# Does anyone feel like everyone they meet in church is really fake?



## ineedtopunchsomeone (Jul 15, 2012)

Okay, I don't want to offend anyone here (I assume you're all agnostic/atheist) but when you do have to go to church do you feel like during those meet and greets and when you shake hands with people and talk to people while getting free coffee that no one really gives a f*** about who you are at all? I sense so much fakeness and false care coming from the old people at church. It almost pisses me off because I never see anyone genuinely happy to be at church. It's weird knowing that everyone who is in that church on Sunday is just going to go home and sin for the rest of the week....

Am I the only one?


----------



## Xenos (Jun 24, 2012)

I'm sure it varies, but I could easily imagine that happening. A whole crowd of people working together to sustain the fiction.

I haven't been to Church since I was 14 but I don't really remember it like that. We were Catholic, though, so the whole thing was pretty downbeat anyway.


----------



## wordscancutyoulikeglass (May 4, 2012)

Yes!!! It's like they're trying so hard to be perfect like their 'god' tells them to that they are no longer human beings...0_0


----------



## fredbloggs02 (Dec 14, 2009)

There are two churches where I live, the last time I walked past them late at night I felt I could do with sitting inside, I remember something about church woodwork calmed me, the wooden beams would have the same effect on me as calming music. I felt that if they really cared for people, for a house of God where nothing were sacred except the sanctuary of the place, they would leave it open at all times day or night.


----------



## albrecht (Oct 18, 2011)

I feel like a church is exceptional if even one person remembers my name (much less says hi to me).
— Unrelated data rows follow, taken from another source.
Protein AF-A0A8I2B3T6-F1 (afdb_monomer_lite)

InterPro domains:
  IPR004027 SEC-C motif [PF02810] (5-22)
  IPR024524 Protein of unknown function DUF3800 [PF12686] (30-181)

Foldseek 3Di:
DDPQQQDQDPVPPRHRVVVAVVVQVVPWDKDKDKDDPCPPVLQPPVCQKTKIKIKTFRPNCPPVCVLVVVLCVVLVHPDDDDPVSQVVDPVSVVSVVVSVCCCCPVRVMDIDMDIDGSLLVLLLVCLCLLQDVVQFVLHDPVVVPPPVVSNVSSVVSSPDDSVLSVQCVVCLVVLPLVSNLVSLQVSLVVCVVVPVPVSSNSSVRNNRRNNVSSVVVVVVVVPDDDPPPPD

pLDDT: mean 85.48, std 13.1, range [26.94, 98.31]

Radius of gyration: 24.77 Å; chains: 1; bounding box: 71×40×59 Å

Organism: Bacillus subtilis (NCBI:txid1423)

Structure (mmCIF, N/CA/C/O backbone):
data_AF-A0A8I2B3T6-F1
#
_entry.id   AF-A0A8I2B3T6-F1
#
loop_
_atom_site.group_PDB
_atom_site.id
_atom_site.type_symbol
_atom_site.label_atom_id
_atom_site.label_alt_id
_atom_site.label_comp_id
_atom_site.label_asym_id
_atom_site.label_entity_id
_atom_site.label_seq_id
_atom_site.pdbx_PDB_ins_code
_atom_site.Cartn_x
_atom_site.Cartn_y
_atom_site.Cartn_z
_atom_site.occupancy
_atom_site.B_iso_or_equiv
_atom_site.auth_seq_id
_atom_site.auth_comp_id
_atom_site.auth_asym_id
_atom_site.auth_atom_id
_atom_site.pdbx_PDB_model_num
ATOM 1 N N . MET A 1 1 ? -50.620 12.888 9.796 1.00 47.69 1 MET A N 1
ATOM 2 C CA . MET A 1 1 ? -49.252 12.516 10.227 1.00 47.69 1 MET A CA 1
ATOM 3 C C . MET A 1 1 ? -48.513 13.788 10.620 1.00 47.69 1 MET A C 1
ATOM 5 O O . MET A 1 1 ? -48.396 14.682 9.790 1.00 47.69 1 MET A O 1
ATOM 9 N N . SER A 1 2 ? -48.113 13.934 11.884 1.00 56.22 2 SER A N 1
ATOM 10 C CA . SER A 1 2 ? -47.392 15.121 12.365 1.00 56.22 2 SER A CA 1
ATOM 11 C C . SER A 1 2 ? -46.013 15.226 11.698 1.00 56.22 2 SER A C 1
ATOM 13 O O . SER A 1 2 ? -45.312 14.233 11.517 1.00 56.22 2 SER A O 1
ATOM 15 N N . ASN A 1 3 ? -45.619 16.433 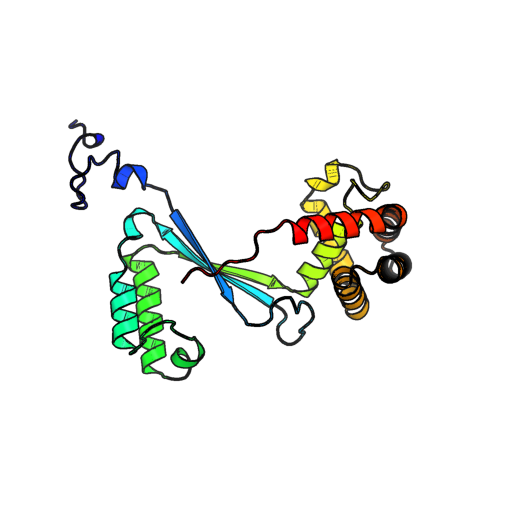11.282 1.00 72.62 3 ASN A N 1
ATOM 16 C CA . ASN A 1 3 ? -44.374 16.668 10.545 1.00 72.62 3 ASN A CA 1
ATOM 17 C C . ASN A 1 3 ? -43.171 16.737 11.509 1.00 72.62 3 ASN A C 1
ATOM 19 O O . ASN A 1 3 ? -42.657 17.818 11.815 1.00 72.62 3 ASN A O 1
ATOM 23 N N . VAL A 1 4 ? -42.739 15.568 12.000 1.00 78.31 4 VAL A N 1
ATOM 24 C CA . VAL A 1 4 ? -41.674 15.379 13.012 1.00 78.31 4 VAL A CA 1
ATOM 25 C C . VAL A 1 4 ? -40.369 16.105 12.644 1.00 78.31 4 VAL A C 1
ATOM 27 O O . VAL A 1 4 ? -39.656 16.598 13.511 1.00 78.31 4 VAL A O 1
ATOM 30 N N . ARG A 1 5 ? -40.081 16.281 11.346 1.00 80.75 5 ARG A N 1
ATOM 31 C CA . ARG A 1 5 ? -38.881 16.974 10.834 1.00 80.75 5 ARG A CA 1
ATOM 32 C C . ARG A 1 5 ? -38.710 18.407 11.348 1.00 80.75 5 ARG A C 1
ATOM 34 O O . ARG A 1 5 ? -37.578 18.872 11.483 1.00 80.75 5 ARG A O 1
ATOM 41 N N . ASN A 1 6 ? -39.807 19.123 11.594 1.00 87.44 6 ASN A N 1
ATOM 42 C CA . ASN A 1 6 ? -39.769 20.520 12.038 1.00 87.44 6 ASN A CA 1
ATOM 43 C C . ASN A 1 6 ? -39.899 20.688 13.559 1.00 87.44 6 ASN A C 1
ATOM 45 O O . ASN A 1 6 ? -39.798 21.822 14.029 1.00 87.44 6 ASN A O 1
ATOM 49 N N . GLN A 1 7 ? -40.098 19.602 14.306 1.00 87.56 7 GLN A N 1
ATOM 50 C CA . GLN A 1 7 ? -40.162 19.634 15.765 1.00 87.56 7 GLN A CA 1
ATOM 51 C C . GLN A 1 7 ? -38.756 19.633 16.391 1.00 87.56 7 GLN A C 1
ATOM 53 O O . GLN A 1 7 ? -37.792 19.251 15.715 1.00 87.56 7 GLN A O 1
ATOM 58 N N . PRO A 1 8 ? -38.610 20.087 17.650 1.00 85.19 8 PRO A N 1
ATOM 59 C CA . PRO A 1 8 ? -37.363 19.962 18.400 1.00 85.19 8 PRO A CA 1
ATOM 60 C C . PRO A 1 8 ? -36.869 18.512 18.438 1.00 85.19 8 PRO A C 1
ATOM 62 O O . PRO A 1 8 ? -37.658 17.574 18.534 1.00 85.19 8 PRO A O 1
ATOM 65 N N . CYS A 1 9 ? -35.558 18.329 18.321 1.00 78.81 9 CYS A N 1
ATOM 66 C CA . CYS A 1 9 ? -34.933 17.017 18.317 1.00 78.81 9 CYS A CA 1
ATOM 67 C C . CYS A 1 9 ? -35.041 16.355 19.697 1.00 78.81 9 CYS A C 1
ATOM 69 O O . CYS A 1 9 ? -34.737 16.979 20.714 1.00 78.81 9 CYS A O 1
ATOM 71 N N . SER A 1 10 ? -35.396 15.069 19.727 1.00 80.19 10 SER A N 1
ATOM 72 C CA . SER A 1 10 ? -35.541 14.280 20.959 1.00 80.19 10 SER A CA 1
ATOM 73 C C . SER A 1 10 ? -34.225 14.020 21.700 1.00 80.19 10 SER A C 1
ATOM 75 O O . SER A 1 10 ? -34.258 13.588 22.844 1.00 80.19 10 SER A O 1
ATOM 77 N N . CYS A 1 11 ? -33.069 14.316 21.096 1.00 75.00 11 CYS A N 1
ATOM 78 C CA . CYS A 1 11 ? -31.763 14.194 21.753 1.00 75.00 11 CYS A CA 1
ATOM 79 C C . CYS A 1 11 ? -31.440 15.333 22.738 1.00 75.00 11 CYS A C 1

I can go to a party where people are wasted and drunk out of their minds and just about everyone will have not only greeted me but will remember my name the next time I see them.

Church is intrinsically the lamest thing ever invented.


----------



## ThatLonerChick (Feb 4, 2012)

Yeah -_- I still go to church with my parents because i havent "came out" yet. Honestly, they all act like a bunch of phonies or something. They are just always so smiley and wondering how you are doing. 
It kinda makes me wanna barf that they're so afraid of their god and think they're so superior


----------



## Rainbat (Jan 5, 2012)

Yes. All of the church goers I've met have been fake and extremely passive-aggressive.


----------



## Glacial (Jun 16, 2010)

Yes, I went to a Lutheran church growing up and people in that church were highly concerned with impressing each other with fancy clothes and the sort. I remember people "greeting" one another with smiles, but they all had their cliques and so forth. Church people always preach about being humble and "What Would Jesus Do" but at the same time, church members group off according to class and social status. How often do you see the richer people mingling with the poorer people? It doesn't matter to me now since I am a Unitarian Universalist.


----------



## MissMichele (Jul 19, 2012)

*Yup.*

They scare me with the creepy smiles.


----------



## Freiheit (Dec 8, 2008)

Kind of. I go to church every week because my parents won't accept me making my own choice about it as long as I live under their roof...But I did notice that a lot of the people just want to get out of there as soon as possible and tend to gossip a lot. I don't really like the atmosphere but...meh.


----------



## ThrashtilDeath (Mar 21, 2009)

Probably cause they're trying so hard to suppress their inner demons. They try to compensate by being overly friendly and cheerful to the point that they just ooze insincerity to those perceptive enough to see through the bull****. But maybe I'm just being cynical...


----------



## Edwardo (Dec 12, 2011)

I go to a small house church, and they are really dedicated to what they do there. i think what helped me keep my faith (sorry atheists/agnostics) is the fact that i grew up with geniuine believes and a close bunch of believers. We share our struggles and i feel they are the people that care about me the most ---- on a deep friendship and peer level.


----------



## howard26 (Jun 28, 2008)

I have a vivid memory about a respected church member on the steps, outside, after service. He didn't want black people in the church and said "look at those n*****s" Unbelievable. And, no one seemed to call him on it. Instead, they agreed with him. :no


----------



## L10 (Jul 24, 2012)

I am a Christian and even I find this same problem.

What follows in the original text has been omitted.